Ja bin schon eher der Tourenfahrer. Aber fahren doch ziemlich häufig Trails weil es einfach mehr Spaß macht. Daher hatte ich gedacht das slide 150 wäre so ein Mittelding, da es auch 27,5 Zoll hat ?!


----------



## lordbritannia (2. März 2015)

Bene09 schrieb:


> Ja bin schon eher der Tourenfahrer. Aber fahren doch ziemlich häufig Trails weil es einfach mehr Spaß macht. Daher hatte ich gedacht das slide 150 wäre so ein Mittelding, da es auch 27,5 Zoll hat ?!

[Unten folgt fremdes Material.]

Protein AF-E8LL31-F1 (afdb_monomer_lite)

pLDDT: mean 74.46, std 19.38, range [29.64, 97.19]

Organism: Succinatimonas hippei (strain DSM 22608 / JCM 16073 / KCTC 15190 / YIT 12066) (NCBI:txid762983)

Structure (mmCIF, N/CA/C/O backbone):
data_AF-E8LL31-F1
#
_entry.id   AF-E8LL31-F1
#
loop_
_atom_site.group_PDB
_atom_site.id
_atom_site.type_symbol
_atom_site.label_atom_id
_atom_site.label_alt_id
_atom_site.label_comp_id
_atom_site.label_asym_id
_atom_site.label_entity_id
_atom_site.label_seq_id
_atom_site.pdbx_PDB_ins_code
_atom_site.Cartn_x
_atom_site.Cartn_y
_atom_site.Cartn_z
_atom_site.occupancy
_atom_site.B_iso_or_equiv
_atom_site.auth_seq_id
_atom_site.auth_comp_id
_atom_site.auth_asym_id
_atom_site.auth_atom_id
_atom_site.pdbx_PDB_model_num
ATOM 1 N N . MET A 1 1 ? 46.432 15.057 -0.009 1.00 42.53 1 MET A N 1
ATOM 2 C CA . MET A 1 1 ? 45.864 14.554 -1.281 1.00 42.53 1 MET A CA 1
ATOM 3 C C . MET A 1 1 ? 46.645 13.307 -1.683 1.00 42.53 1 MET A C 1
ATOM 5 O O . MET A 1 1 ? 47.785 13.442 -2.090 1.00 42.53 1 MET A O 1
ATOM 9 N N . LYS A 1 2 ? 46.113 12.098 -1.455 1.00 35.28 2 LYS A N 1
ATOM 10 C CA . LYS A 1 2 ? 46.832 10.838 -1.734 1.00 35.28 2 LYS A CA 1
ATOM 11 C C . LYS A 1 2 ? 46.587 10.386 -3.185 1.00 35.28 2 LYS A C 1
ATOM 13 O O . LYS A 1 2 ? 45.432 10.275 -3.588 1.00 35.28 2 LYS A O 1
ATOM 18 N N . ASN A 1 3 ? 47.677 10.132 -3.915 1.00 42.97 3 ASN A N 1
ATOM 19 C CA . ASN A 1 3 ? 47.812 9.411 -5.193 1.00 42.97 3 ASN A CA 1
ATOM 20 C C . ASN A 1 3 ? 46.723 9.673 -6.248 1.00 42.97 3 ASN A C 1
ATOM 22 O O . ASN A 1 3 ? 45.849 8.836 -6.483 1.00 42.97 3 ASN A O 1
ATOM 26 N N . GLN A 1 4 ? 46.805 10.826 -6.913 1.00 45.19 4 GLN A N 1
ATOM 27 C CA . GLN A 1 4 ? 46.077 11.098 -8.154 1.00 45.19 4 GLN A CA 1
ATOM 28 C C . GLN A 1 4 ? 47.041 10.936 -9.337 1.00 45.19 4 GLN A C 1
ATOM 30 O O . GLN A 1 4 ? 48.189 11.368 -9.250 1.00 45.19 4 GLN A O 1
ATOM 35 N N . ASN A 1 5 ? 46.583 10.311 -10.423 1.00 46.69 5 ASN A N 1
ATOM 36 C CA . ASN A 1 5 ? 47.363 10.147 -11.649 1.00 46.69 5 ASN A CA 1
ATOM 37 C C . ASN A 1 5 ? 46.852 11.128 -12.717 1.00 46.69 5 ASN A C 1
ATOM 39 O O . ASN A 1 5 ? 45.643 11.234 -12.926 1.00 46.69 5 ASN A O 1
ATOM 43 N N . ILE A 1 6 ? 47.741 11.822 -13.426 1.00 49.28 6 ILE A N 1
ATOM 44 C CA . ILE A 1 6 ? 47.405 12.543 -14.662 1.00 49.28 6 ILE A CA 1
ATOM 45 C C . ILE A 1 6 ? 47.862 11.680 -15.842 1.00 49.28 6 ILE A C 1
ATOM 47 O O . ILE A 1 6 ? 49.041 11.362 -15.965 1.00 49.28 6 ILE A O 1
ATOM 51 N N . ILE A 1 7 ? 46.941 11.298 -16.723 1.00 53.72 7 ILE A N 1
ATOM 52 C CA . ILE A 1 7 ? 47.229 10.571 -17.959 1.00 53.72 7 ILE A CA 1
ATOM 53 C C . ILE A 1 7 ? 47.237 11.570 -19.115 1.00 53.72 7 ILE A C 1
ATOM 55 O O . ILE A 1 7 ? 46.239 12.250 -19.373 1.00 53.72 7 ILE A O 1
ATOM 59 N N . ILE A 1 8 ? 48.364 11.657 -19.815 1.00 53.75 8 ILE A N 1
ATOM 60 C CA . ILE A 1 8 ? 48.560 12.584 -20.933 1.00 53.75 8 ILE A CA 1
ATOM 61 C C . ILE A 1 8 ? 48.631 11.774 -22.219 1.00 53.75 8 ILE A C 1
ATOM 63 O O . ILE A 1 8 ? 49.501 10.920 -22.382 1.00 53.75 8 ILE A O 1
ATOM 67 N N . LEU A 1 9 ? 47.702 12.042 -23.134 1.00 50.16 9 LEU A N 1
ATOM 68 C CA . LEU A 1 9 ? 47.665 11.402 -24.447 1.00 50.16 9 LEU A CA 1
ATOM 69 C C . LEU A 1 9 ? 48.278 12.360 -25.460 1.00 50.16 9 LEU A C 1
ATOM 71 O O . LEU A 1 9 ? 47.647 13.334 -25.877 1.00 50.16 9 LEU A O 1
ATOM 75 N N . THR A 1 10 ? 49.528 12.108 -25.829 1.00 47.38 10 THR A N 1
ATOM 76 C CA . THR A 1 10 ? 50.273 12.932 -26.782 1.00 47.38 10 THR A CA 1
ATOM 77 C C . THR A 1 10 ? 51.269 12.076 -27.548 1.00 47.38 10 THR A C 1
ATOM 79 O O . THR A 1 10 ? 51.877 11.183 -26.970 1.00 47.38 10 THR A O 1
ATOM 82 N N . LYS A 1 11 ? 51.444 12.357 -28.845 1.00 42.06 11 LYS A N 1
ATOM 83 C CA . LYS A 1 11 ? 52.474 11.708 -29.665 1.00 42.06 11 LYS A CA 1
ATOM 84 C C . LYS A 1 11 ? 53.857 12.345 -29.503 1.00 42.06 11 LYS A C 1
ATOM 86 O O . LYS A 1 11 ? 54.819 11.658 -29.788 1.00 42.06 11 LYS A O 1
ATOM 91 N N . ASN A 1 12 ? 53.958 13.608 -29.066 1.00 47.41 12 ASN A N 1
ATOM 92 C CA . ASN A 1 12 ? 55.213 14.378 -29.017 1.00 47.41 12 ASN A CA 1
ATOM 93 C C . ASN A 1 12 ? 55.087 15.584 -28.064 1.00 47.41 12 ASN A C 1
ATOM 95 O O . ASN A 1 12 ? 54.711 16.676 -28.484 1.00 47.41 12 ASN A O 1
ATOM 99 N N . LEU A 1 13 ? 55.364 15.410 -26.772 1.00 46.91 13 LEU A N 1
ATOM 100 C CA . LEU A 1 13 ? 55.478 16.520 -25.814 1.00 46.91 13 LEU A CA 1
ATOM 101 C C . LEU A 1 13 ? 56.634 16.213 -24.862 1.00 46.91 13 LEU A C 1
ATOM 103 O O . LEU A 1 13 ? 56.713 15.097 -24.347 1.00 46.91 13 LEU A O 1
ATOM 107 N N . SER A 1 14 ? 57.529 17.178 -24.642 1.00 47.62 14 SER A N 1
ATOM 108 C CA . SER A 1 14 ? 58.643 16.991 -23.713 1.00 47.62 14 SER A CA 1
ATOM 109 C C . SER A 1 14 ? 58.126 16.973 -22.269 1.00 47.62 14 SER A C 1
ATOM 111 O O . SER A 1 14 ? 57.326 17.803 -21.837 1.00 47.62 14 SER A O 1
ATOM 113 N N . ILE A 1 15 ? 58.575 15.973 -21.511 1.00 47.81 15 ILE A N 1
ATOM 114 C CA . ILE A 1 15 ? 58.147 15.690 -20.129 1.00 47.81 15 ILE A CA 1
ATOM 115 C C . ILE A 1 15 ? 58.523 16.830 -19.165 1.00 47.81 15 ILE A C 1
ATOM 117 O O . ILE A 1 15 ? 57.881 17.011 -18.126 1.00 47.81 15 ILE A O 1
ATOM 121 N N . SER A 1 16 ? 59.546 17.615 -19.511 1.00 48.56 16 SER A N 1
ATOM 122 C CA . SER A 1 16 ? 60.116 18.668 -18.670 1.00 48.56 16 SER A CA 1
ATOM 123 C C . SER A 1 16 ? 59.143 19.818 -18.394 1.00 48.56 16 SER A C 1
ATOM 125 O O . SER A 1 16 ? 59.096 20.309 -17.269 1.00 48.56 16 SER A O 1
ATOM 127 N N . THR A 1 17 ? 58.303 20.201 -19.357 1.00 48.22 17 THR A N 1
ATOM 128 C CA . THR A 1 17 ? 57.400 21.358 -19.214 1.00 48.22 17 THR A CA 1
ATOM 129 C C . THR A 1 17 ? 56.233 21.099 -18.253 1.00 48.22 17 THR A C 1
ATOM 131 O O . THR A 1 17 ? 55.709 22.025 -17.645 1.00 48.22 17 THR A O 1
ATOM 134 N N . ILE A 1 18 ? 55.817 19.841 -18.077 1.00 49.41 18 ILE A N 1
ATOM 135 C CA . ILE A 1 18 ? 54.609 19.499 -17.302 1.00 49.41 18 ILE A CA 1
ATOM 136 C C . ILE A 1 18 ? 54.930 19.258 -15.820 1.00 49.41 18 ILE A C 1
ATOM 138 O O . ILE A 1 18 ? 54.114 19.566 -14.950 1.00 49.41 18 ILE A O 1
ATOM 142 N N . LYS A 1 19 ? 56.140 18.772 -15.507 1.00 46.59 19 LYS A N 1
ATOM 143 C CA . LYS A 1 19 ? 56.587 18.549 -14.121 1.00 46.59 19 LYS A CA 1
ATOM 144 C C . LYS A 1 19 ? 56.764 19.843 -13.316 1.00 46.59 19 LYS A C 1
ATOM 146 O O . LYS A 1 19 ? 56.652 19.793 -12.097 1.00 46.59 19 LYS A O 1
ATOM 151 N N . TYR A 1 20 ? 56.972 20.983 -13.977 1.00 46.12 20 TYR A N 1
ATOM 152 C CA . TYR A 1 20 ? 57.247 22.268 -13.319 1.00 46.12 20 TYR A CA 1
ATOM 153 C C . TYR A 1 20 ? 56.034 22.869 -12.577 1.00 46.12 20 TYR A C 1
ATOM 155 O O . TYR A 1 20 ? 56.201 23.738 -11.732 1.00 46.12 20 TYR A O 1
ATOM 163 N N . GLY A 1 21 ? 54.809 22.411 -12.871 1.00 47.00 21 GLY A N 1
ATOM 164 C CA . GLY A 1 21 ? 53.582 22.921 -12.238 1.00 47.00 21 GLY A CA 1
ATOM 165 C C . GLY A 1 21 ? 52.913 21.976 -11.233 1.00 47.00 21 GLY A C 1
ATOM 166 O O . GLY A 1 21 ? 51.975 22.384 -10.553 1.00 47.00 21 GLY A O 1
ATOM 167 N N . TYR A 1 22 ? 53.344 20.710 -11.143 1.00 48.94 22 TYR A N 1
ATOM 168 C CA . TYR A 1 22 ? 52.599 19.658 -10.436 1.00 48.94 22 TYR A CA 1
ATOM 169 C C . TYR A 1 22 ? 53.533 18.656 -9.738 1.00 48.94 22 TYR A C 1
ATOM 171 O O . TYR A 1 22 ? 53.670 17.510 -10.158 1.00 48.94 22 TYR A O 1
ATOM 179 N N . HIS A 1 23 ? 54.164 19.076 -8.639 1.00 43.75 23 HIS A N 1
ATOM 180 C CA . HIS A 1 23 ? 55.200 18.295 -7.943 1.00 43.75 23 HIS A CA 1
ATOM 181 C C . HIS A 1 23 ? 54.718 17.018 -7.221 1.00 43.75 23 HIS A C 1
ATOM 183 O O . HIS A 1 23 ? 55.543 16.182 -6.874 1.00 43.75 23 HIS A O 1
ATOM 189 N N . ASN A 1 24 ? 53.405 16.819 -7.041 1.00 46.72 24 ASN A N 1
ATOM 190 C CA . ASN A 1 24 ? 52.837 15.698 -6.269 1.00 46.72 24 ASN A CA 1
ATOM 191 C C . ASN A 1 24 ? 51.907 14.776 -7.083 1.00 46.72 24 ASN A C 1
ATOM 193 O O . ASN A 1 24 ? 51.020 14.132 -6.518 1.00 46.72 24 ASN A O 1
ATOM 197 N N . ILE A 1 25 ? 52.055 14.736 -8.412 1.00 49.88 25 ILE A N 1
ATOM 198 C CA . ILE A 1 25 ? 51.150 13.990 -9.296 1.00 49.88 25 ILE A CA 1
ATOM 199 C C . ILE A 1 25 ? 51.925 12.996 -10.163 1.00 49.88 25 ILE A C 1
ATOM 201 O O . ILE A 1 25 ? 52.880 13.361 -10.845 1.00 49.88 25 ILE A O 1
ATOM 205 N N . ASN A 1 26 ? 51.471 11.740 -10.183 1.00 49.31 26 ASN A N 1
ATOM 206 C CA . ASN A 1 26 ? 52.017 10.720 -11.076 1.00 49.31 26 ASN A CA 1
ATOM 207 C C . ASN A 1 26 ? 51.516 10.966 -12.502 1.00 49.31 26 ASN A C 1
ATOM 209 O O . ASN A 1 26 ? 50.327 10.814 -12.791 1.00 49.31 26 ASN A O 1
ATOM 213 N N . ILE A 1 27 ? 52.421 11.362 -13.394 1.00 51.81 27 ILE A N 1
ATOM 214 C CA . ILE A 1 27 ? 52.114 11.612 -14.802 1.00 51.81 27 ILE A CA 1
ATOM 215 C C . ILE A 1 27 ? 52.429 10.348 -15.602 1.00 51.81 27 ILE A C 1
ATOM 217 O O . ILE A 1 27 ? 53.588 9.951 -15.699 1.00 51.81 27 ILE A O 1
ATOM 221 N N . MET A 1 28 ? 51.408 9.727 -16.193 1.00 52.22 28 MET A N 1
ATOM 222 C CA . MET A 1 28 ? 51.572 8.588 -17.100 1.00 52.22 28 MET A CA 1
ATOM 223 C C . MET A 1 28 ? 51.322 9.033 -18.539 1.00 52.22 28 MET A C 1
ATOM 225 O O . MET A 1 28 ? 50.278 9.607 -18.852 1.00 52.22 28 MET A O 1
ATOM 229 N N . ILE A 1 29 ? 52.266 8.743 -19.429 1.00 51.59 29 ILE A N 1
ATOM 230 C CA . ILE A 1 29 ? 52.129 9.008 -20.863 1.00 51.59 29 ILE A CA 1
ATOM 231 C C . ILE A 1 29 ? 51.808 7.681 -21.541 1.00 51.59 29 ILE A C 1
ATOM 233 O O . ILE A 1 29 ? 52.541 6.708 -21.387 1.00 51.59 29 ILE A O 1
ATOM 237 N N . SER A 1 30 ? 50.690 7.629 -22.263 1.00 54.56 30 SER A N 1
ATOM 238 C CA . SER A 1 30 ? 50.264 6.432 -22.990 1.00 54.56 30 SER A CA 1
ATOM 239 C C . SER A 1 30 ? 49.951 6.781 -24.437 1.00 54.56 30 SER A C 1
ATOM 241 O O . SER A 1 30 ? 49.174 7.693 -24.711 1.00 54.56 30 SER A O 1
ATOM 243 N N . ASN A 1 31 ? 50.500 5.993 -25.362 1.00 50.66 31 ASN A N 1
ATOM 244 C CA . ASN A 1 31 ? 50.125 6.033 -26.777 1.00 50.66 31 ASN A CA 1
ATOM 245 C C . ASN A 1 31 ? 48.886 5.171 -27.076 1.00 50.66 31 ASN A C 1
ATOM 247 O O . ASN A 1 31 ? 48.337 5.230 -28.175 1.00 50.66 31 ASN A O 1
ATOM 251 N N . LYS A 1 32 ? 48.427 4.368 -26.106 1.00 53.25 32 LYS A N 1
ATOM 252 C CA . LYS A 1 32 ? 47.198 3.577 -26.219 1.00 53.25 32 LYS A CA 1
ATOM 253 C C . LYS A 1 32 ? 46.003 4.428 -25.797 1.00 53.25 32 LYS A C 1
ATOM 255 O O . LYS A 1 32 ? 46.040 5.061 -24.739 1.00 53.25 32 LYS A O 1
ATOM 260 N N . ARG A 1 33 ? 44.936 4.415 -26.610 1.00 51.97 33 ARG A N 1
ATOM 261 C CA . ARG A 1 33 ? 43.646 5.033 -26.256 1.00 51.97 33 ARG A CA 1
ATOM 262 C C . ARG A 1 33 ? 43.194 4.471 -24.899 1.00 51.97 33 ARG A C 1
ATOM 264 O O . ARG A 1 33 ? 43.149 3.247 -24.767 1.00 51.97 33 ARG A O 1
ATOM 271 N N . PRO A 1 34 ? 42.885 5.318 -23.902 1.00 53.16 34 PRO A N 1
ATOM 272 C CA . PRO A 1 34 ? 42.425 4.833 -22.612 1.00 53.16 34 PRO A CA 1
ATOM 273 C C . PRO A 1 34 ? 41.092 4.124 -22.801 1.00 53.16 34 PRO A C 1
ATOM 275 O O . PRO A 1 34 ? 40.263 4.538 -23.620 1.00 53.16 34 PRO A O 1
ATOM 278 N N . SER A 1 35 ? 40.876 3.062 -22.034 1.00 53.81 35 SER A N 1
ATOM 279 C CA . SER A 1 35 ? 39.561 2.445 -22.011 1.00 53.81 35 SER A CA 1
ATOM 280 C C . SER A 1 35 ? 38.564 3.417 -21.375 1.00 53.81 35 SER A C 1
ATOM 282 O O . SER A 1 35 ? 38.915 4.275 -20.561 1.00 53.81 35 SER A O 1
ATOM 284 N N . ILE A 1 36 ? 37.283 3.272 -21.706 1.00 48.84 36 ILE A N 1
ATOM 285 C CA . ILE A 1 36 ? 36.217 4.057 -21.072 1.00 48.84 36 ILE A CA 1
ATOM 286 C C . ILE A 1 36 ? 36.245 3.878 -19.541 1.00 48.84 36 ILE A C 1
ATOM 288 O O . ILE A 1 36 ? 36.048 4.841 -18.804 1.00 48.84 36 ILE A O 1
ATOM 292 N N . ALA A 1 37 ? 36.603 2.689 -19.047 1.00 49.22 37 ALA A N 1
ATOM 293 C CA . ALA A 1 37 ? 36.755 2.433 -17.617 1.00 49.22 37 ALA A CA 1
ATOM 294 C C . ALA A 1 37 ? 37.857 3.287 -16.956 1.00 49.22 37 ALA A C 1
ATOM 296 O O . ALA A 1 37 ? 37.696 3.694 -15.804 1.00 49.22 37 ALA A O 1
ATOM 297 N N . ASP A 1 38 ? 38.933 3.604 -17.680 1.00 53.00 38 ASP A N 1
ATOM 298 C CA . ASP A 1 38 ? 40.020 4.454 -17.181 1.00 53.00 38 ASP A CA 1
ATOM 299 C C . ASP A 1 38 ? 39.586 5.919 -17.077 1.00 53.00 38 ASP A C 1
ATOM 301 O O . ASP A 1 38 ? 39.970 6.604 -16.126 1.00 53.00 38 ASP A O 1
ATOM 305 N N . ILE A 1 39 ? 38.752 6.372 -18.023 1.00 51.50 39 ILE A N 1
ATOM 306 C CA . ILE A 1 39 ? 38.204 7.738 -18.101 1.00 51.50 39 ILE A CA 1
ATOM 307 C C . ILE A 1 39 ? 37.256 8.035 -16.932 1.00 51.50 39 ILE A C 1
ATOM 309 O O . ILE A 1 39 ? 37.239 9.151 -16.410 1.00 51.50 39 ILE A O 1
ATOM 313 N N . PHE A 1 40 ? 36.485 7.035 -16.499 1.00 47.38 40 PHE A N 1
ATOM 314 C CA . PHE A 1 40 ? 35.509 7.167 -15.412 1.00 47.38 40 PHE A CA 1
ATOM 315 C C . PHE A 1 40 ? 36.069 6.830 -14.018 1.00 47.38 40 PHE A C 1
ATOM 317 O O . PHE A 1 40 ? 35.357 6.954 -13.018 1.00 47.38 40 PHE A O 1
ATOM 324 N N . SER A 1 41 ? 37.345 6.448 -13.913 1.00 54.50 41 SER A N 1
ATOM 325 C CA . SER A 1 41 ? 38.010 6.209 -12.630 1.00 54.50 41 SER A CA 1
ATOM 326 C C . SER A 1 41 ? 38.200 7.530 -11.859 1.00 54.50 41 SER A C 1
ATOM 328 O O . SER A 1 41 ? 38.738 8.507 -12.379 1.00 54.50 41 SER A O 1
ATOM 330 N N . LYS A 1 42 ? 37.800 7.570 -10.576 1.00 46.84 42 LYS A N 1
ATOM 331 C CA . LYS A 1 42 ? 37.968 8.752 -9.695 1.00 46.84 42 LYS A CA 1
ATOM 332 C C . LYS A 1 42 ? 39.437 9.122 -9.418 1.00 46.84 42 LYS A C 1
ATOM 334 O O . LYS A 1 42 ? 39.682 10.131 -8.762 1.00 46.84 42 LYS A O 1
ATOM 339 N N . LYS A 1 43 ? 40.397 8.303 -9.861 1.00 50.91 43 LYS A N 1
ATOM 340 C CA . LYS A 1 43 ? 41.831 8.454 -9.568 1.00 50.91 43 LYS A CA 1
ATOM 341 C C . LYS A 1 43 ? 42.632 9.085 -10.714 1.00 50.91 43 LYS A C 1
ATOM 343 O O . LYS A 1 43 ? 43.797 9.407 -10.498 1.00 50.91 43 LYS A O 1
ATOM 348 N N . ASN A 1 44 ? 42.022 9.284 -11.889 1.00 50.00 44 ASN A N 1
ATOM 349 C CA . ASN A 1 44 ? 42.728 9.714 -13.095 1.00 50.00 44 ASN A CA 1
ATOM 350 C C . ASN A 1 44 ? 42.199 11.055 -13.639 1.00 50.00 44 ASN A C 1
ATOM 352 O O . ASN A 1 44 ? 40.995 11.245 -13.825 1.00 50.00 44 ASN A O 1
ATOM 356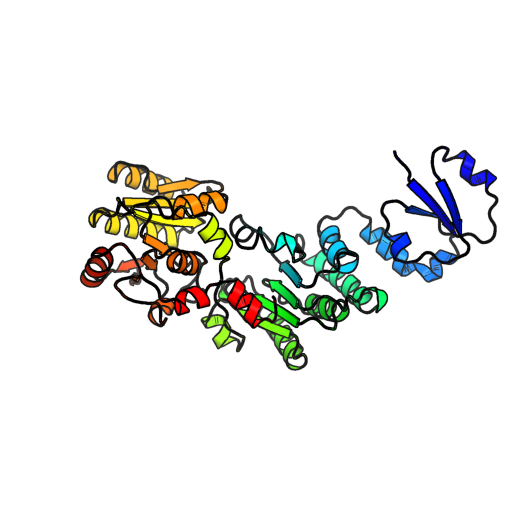 N N . TYR A 1 45 ? 43.110 11.969 -13.954 1.00 51.19 45 TYR A N 1
ATOM 357 C CA . TYR A 1 45 ? 42.850 13.196 -14.707 1.00 51.19 45 TYR A CA 1
ATOM 358 C C . TYR A 1 45 ? 43.429 13.048 -16.109 1.00 51.19 45 TYR A C 1
ATOM 360 O O . TYR A 1 45 ? 44.516 12.509 -16.265 1.00 51.19 45 TYR A O 1
ATOM 368 N N . PHE A 1 46 ? 42.722 13.518 -17.134 1.00 52.59 46 PHE A N 1
ATOM 369 C CA . PHE A 1 46 ? 43.152 13.359 -18.523 1.00 52.59 46 PHE A CA 1
ATOM 370 C C . PHE A 1 46 ? 43.467 14.716 -19.137 1.00 52.59 46 PHE A C 1
ATOM 372 O O . PHE A 1 46 ? 42.609 15.598 -19.160 1.00 52.59 46 PHE A O 1
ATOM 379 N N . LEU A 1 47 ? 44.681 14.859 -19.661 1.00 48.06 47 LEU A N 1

Ich glaube mit dem Slide 150 kannst du schon ordentlich krachen lassen, ist ja auch ein schönes Bike. Wie technisch, wie steil sind denn deine täglichen Trails?


----------



## Bene09 (2. März 2015)

Wenn wir bei uns oder in der eifel fahren sind die nicht so krass lässt sich auch alles mit 100mm fahren. Dachte nur wenn ich mir eh ein neues hole dann auch richtig )


----------



## MTB-News.de




----------



## lordbritannia (2. März 2015)

Bene09 schrieb:


> Wenn wir bei uns oder in der eifel fahren sind die nicht so krass lässt sich auch alles mit 100mm fahren. Dachte nur wenn ich mir eh ein neues hole dann auch richtig )


go for it!!!


----------



## bullswildrush (2. März 2015)

Es gibt ja fast ausschließlich nur noch 27,5 und 29. ich hab mich letztes Jahr für das aktuelle slide 150 entschieden weil ich einfach mehr federweg haben wollte, vorher nen 120mm fulli... ich sag mal so was man an federweg hat, hat man, zur Not gibt es ja auch noch die Absenkung, und es macht einfach viel mehr Spaß und gibt einen noch mehr sichererheit beim fahren, von da her würde ich zum slide dendieren, Touren kann man sehr gut mit fahren, und ne alpenüberquerung kann ich erst im Juli was zu sagen


----------



## Bene09 (2. März 2015)

Hab gerade gesehen das bei Bike Discount auch noch 29 Zoll 9.0 aus 2014 zu haben sind in meiner große.....aber schrecke ein wenig vor der Kompletten Sram Schaltung ab....hab bisher immer nur Shimano XT gefahren und war damit auch sehr zufrieden.....sind die Sram Ersatzteile denn wirklich soviel teurer?


----------



## bullswildrush (2. März 2015)

Was für ne sram Gruppe ist denn vertraut?


----------



## Bene09 (2. März 2015)

Bremse XO Trail und Rest X9....


----------



## bullswildrush (2. März 2015)

Gut x9 ist preislich fast so wie xt da nimmt sich nicht viel, und von der schaltperfomance genau so, nur ein wenig knackiger..


----------



## Bene09 (2. März 2015)

dann wäre das noch ne Alternative denke ich.....habs nicht weit bis Bonn, wollte da am Samstag eh mal hin.
Aber finde das Slide 150 8.0 einfach vom Aussehen und von der Ausstattung her top. ( Das hat es mir einfach angetan....)


----------



## Bene09 (2. März 2015)

könnte auch noch das Scott Genius 930 2014 für 1999€ haben....wäre evtl auch ne Alternative oder?


----------



## Pizzaplanet (2. März 2015)

150mm sind höchstens ein mittelding zwischen 100mm HT und 200mm DH Fully. Sonst nix. 
150mm geht eindeutig Richtung Abfahrt.
Klar fahren die Bikes sich mittlerweile richtig gut, aber trotzdem gehen XC CC Bikes immer noch besser vorwärts und das deutlich. 
Aussehen und Ausstattung gibt es auch passend bei weniger Federweg, aber vor allem sollte das Bike zum fahrprofil passen.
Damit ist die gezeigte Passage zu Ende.